25+ Alexander Graham Bell Quotes to Inspire Innovation, Progress, and Opportunity
- March 3, 1847 – August 2, 1922
- Born in Scotland
- Inventor, scientist, engineer, educator
- Invented the telephone, revolutionized communications technology, and founded Bell Labs
- “My attention was specially directed to the subject of acoustics, and specially to the subject of speech, and I was urged by my father to study everything relating to these subjects, as they would have an important bearing upon what was to be my professional work.”
- “Neither the Army nor the Navy is of any protection, or very little protection, against aerial raids.”
- “America is a country of inventors, and the greatest of inventors are the newspaper men.”
- “My knowledge of electrical subjects was not acquired in a methodical manner but was picked up from such books as I could get hold of and from such experiments as I could make with my own hands.”
- “It is hardly an exaggeration to say that oral teachers and sign teachers found it difficult to sit down in the same room without quarreling, and there was intolerance upon both sides. To say ‘oral method’ to a sign teacher was like waving a red flag in the face of a bull, and to say ‘sign language’ to an oralist aroused the deepest resentment.”
- “I have discovered that my interest in my dear pupil, Mabel, has ripened into a far deeper feeling than that of mere friendship. In fact, I know that I have learned to love her very sincerely.”
- “I would impress upon your minds the fact that if you want to do a man justice, you should believe what a man says himself rather than what people say he says.”
- “In this experiment, made on the 9th of October, 1876, actual conversation, backwards and forwards, upon the same line, and by the same instruments reciprocally used, was successfully carried on for the first time upon a real line of miles in length.”
- “Dumbness comes from the fact that a child is born deaf and that it consequently never learns how to articulate, for it is by the medium of hearing that such instruction is acquired.”
- “It is not, of course, complete yet – but some sentences were understood this afternoon… I feel that I have at last struck the solution of a great problem – and the day is coming when telegraph wires will be laid onto houses just like water or gas – and friends converse with each other without leaving home.”
- “Such a chimerical idea as telegraphing vocal sounds would indeed, to most minds, seem scarcely feasible enough to spend time in working over. I believe, however, that it is feasible and that I have got the cue to the solution of the problem.”
- “It is a neck-and-neck race between Mr.

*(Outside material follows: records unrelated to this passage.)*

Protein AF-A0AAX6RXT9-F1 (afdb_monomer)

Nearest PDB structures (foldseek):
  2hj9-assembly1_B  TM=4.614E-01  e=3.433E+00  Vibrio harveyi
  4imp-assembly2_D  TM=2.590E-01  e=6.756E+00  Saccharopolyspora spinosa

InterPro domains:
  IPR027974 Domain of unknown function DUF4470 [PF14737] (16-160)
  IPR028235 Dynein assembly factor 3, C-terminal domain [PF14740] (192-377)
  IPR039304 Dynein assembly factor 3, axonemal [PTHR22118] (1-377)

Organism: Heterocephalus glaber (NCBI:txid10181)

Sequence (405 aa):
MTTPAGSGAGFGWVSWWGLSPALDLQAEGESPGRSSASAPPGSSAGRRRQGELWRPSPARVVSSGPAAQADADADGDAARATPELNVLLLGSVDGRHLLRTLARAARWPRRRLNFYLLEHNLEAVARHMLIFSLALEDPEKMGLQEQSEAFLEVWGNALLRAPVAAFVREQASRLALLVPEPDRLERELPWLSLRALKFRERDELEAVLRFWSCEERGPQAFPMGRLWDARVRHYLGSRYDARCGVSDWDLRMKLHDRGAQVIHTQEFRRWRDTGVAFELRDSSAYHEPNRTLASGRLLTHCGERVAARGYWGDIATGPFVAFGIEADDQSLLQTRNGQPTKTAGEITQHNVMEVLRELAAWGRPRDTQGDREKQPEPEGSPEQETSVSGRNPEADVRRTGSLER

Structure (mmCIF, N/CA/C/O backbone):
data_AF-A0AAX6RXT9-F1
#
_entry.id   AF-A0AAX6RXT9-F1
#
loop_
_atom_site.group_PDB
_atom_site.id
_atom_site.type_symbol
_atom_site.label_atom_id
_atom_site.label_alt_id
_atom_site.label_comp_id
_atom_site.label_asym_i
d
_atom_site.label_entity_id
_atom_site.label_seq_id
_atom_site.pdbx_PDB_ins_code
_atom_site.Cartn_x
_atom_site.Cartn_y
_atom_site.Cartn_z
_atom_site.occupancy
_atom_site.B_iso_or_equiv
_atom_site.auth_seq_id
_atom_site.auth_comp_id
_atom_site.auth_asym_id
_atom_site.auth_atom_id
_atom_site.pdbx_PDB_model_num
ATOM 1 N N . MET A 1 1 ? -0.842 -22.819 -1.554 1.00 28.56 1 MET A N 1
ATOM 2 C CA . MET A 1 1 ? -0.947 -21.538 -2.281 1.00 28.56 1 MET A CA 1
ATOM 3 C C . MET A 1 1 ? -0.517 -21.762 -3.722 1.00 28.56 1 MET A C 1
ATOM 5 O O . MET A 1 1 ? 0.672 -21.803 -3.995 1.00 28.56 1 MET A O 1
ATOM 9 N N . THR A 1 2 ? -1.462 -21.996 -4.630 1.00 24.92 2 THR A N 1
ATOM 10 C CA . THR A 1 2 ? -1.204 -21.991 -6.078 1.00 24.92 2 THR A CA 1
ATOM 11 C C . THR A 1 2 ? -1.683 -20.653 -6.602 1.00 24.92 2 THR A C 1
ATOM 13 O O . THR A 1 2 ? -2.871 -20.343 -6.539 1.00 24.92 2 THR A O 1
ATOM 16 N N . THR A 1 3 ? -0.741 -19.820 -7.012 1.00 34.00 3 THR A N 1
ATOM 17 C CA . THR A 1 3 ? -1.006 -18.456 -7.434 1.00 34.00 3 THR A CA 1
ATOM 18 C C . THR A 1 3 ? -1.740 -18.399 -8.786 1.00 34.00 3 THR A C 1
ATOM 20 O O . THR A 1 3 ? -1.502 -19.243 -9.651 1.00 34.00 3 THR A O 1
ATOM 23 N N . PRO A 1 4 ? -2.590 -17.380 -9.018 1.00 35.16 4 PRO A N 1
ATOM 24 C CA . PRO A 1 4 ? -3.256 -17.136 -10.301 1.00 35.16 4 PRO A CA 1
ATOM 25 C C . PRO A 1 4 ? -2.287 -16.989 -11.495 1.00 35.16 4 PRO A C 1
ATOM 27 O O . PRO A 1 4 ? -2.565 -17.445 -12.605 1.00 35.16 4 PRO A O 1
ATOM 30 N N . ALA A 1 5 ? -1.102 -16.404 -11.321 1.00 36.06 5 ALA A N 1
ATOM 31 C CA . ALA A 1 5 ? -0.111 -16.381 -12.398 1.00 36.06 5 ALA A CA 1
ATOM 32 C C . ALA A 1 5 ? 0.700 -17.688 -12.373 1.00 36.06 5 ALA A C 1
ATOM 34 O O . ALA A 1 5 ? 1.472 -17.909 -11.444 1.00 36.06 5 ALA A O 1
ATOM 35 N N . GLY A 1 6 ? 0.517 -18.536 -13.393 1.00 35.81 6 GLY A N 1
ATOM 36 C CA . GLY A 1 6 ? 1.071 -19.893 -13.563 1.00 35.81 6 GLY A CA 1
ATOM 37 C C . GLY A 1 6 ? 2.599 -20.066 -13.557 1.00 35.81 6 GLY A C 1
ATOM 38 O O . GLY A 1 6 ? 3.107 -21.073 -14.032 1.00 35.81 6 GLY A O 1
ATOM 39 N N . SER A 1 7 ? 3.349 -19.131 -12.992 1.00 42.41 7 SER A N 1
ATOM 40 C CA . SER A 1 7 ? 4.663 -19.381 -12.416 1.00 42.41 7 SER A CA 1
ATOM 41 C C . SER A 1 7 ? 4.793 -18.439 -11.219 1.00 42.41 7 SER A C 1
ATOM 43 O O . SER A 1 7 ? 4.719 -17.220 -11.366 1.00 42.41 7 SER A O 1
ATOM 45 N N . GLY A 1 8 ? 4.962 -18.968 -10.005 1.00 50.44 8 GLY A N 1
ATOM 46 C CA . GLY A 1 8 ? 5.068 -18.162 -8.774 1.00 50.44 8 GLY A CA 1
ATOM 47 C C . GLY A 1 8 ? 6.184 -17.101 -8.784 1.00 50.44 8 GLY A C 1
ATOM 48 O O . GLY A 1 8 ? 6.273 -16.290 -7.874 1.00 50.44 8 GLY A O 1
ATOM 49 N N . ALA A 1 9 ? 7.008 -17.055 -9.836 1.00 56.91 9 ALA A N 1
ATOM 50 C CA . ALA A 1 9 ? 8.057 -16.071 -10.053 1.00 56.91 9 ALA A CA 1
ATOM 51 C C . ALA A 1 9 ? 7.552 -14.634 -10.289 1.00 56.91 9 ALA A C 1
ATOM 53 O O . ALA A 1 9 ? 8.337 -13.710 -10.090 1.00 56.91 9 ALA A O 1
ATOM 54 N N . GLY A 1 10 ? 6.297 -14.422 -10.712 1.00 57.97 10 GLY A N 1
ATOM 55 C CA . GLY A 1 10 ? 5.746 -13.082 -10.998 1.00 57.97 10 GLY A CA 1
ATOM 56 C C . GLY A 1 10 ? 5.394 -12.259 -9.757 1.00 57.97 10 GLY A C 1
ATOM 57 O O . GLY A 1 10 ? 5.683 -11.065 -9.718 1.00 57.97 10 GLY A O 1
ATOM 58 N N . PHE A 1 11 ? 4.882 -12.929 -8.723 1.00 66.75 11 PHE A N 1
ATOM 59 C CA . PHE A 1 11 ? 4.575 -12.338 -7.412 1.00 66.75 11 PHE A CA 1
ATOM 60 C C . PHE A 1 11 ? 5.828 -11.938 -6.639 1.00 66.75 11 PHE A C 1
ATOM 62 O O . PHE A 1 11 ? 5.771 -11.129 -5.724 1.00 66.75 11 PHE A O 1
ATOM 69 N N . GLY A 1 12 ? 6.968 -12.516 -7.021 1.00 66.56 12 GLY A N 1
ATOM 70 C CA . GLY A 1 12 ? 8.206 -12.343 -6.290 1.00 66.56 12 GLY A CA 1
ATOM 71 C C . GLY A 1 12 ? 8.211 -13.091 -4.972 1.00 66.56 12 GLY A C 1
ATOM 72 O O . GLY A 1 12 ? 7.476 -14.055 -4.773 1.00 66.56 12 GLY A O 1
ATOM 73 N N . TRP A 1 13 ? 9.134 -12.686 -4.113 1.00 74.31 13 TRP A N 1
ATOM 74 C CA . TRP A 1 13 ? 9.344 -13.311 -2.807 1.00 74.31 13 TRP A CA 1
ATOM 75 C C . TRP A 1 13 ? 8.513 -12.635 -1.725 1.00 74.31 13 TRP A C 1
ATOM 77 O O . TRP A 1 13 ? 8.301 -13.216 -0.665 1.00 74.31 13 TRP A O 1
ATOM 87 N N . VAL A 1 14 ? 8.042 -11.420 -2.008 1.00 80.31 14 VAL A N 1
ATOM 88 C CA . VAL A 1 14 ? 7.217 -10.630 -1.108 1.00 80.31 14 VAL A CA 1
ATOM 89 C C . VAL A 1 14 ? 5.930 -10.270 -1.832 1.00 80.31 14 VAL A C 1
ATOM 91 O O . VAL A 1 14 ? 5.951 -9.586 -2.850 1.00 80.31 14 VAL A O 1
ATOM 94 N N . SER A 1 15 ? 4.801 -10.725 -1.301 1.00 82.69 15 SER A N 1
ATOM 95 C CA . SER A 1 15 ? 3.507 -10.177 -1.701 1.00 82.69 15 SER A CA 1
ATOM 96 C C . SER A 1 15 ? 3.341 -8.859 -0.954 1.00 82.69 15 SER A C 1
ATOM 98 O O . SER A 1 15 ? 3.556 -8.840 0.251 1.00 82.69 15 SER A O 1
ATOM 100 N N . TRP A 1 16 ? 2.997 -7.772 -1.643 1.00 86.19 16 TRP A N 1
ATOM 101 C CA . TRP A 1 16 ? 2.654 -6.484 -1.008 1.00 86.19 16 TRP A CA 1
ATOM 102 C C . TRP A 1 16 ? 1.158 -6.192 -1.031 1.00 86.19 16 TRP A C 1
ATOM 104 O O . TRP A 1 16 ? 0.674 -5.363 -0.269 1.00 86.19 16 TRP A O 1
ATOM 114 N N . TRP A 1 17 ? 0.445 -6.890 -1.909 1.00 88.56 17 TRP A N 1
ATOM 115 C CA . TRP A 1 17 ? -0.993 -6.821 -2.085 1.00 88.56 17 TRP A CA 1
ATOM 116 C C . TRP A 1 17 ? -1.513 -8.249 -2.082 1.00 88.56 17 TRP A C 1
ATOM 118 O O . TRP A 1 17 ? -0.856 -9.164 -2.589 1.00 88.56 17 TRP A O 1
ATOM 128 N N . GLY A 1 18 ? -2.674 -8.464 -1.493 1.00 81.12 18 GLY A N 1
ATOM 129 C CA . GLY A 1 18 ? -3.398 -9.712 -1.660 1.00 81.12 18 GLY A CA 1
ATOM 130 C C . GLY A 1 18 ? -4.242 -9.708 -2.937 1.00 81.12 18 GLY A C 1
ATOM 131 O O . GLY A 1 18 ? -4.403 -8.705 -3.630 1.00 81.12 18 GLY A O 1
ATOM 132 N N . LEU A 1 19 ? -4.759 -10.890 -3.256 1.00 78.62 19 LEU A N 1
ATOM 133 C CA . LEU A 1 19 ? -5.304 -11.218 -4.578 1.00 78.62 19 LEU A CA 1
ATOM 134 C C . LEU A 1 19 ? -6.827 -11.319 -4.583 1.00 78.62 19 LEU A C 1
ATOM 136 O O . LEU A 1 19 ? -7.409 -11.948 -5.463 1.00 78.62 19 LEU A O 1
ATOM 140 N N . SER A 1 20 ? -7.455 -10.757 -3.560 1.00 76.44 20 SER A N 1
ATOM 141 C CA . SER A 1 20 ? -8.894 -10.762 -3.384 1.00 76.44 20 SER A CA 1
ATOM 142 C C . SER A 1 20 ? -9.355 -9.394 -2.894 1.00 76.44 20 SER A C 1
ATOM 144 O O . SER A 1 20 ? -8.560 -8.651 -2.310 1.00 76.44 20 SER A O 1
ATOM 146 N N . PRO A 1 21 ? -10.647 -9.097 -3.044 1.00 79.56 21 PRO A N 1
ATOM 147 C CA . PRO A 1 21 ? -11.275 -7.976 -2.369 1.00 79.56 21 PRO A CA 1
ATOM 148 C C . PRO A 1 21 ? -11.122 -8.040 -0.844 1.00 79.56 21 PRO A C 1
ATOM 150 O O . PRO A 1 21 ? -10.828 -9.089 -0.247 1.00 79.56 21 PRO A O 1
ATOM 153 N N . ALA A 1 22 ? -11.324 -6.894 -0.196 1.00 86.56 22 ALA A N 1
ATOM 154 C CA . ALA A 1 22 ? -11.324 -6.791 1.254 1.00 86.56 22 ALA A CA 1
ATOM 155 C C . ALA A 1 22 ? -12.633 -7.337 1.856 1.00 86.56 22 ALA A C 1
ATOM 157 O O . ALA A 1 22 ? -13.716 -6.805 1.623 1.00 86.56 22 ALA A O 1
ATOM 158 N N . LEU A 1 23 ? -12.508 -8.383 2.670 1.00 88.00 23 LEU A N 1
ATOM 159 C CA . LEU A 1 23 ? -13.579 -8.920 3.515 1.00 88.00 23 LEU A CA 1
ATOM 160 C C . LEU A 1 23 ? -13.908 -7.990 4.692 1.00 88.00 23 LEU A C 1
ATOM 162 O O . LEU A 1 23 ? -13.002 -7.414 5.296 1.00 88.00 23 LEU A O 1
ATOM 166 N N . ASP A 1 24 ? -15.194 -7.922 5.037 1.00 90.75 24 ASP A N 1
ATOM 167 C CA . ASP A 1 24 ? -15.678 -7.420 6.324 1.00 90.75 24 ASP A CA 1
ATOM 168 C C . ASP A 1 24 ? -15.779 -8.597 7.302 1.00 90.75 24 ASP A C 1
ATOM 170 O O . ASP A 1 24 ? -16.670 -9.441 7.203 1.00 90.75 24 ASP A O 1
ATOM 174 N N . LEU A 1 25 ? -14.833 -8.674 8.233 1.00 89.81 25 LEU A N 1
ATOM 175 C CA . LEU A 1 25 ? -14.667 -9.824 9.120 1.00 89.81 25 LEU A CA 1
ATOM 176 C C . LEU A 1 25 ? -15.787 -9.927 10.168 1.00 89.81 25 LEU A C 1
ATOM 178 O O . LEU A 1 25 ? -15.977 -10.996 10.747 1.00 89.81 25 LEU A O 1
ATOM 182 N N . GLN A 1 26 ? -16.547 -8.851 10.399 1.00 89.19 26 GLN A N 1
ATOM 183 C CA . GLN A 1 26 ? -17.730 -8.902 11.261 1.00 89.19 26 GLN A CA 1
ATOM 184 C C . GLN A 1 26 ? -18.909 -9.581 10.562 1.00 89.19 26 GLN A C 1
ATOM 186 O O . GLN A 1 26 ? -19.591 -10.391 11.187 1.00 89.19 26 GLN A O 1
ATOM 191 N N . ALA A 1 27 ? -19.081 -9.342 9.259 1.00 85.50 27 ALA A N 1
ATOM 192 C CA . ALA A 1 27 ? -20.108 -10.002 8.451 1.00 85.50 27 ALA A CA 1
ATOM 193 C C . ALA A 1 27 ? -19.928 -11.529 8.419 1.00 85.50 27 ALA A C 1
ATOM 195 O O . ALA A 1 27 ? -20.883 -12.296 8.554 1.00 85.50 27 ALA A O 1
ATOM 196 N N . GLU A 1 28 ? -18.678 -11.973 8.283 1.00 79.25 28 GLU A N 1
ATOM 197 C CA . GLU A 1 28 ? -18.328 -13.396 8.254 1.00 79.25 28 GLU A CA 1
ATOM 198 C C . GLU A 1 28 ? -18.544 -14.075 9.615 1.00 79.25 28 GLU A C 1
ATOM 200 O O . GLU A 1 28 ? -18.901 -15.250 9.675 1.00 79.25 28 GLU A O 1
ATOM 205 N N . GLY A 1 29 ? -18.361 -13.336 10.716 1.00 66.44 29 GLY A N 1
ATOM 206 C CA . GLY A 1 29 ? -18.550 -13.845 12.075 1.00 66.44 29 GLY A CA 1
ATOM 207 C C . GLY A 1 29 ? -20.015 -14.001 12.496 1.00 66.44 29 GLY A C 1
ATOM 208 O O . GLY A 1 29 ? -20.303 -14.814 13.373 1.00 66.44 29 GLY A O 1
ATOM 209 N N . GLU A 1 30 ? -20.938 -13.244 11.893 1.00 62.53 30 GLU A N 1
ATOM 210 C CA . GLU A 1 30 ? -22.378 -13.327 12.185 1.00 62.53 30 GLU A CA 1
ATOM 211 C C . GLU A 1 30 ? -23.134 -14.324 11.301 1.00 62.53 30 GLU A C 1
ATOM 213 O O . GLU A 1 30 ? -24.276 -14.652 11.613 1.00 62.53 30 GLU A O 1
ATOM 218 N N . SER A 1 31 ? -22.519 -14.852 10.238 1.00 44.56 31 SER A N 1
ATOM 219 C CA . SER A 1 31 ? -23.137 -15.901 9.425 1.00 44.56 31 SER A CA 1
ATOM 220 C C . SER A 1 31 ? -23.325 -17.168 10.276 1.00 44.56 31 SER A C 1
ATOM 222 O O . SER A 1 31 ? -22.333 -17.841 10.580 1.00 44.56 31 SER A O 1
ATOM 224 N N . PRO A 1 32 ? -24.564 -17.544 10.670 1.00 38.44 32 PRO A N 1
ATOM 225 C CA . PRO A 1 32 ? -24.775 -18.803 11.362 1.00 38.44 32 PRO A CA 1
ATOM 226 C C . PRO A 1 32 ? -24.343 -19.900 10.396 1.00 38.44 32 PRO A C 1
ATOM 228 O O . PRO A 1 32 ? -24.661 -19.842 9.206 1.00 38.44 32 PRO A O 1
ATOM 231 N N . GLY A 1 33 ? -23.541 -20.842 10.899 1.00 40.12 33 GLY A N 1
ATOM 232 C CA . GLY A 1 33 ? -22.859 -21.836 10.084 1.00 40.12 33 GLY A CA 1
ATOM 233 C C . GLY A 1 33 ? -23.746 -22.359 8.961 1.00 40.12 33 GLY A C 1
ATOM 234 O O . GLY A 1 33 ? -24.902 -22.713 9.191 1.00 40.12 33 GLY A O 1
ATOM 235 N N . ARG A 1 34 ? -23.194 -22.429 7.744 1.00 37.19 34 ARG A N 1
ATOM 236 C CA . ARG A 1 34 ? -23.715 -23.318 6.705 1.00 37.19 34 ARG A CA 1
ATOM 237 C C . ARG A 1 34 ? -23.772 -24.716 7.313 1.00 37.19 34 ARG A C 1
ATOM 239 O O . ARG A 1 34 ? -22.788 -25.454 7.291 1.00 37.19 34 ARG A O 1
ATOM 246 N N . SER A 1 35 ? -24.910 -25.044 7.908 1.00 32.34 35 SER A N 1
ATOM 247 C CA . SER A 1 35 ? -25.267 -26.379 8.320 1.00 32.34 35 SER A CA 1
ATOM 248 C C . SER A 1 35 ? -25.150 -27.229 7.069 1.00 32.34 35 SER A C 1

Gray and myself who shall complete our apparatus first. He has the advantage over me in being a practical electrician – but I have reason to believe that I am better acquainted with the phenomena of sound than he is – so that I have an advantage there.”
- “The nation that secures control of the air will ultimately control the world.”
- “Sometimes we stare so long at a door that is closing that we see too late the one that is open.”
- “A man, as a general rule, owes very little to what he is born with – a man is what he makes of himself.”
- “I do not recognize the right of the public to break in the front door of a man’s private life in order to satisfy the gaze of the curious… I do not think it right to dissect living men even for the advancement of science. So far as I am concerned, I prefer a post mortem examination to vivisection without anaesthetics.”
- “A man’s own judgment should be the final appeal in all that relates to himself.”
- “Concentrate all your thoughts upon the work at hand. The sun’s rays do not burn until brought to a focus.”
- “What this power is I cannot say; all I know is that it exists and it becomes available only when a man is in that state of mind in which he knows exactly what he wants and is fully determined not to quit until he finds it.”
- “Morse conquered his electrical difficulties although he was only a painter, and I don’t intend to give in either till all is completed.”
- “The most successful men in the end are those whose success is the result of steady accretion.”
- “Great discoveries and improvements invariably involve the cooperation of many minds. I may be given credit for having blazed the trail, but when I look at the subsequent developments I feel the credit is due to others rather than to myself.”
- “Before anything else, preparation is the key to success.”
- “Educate the masses, elevate their standard of intelligence, and you will certainly have a successful nation.”
- “When one door closes, another opens; but we often look so long and so regretfully upon the closed door that we do not see the one which has opened for us.”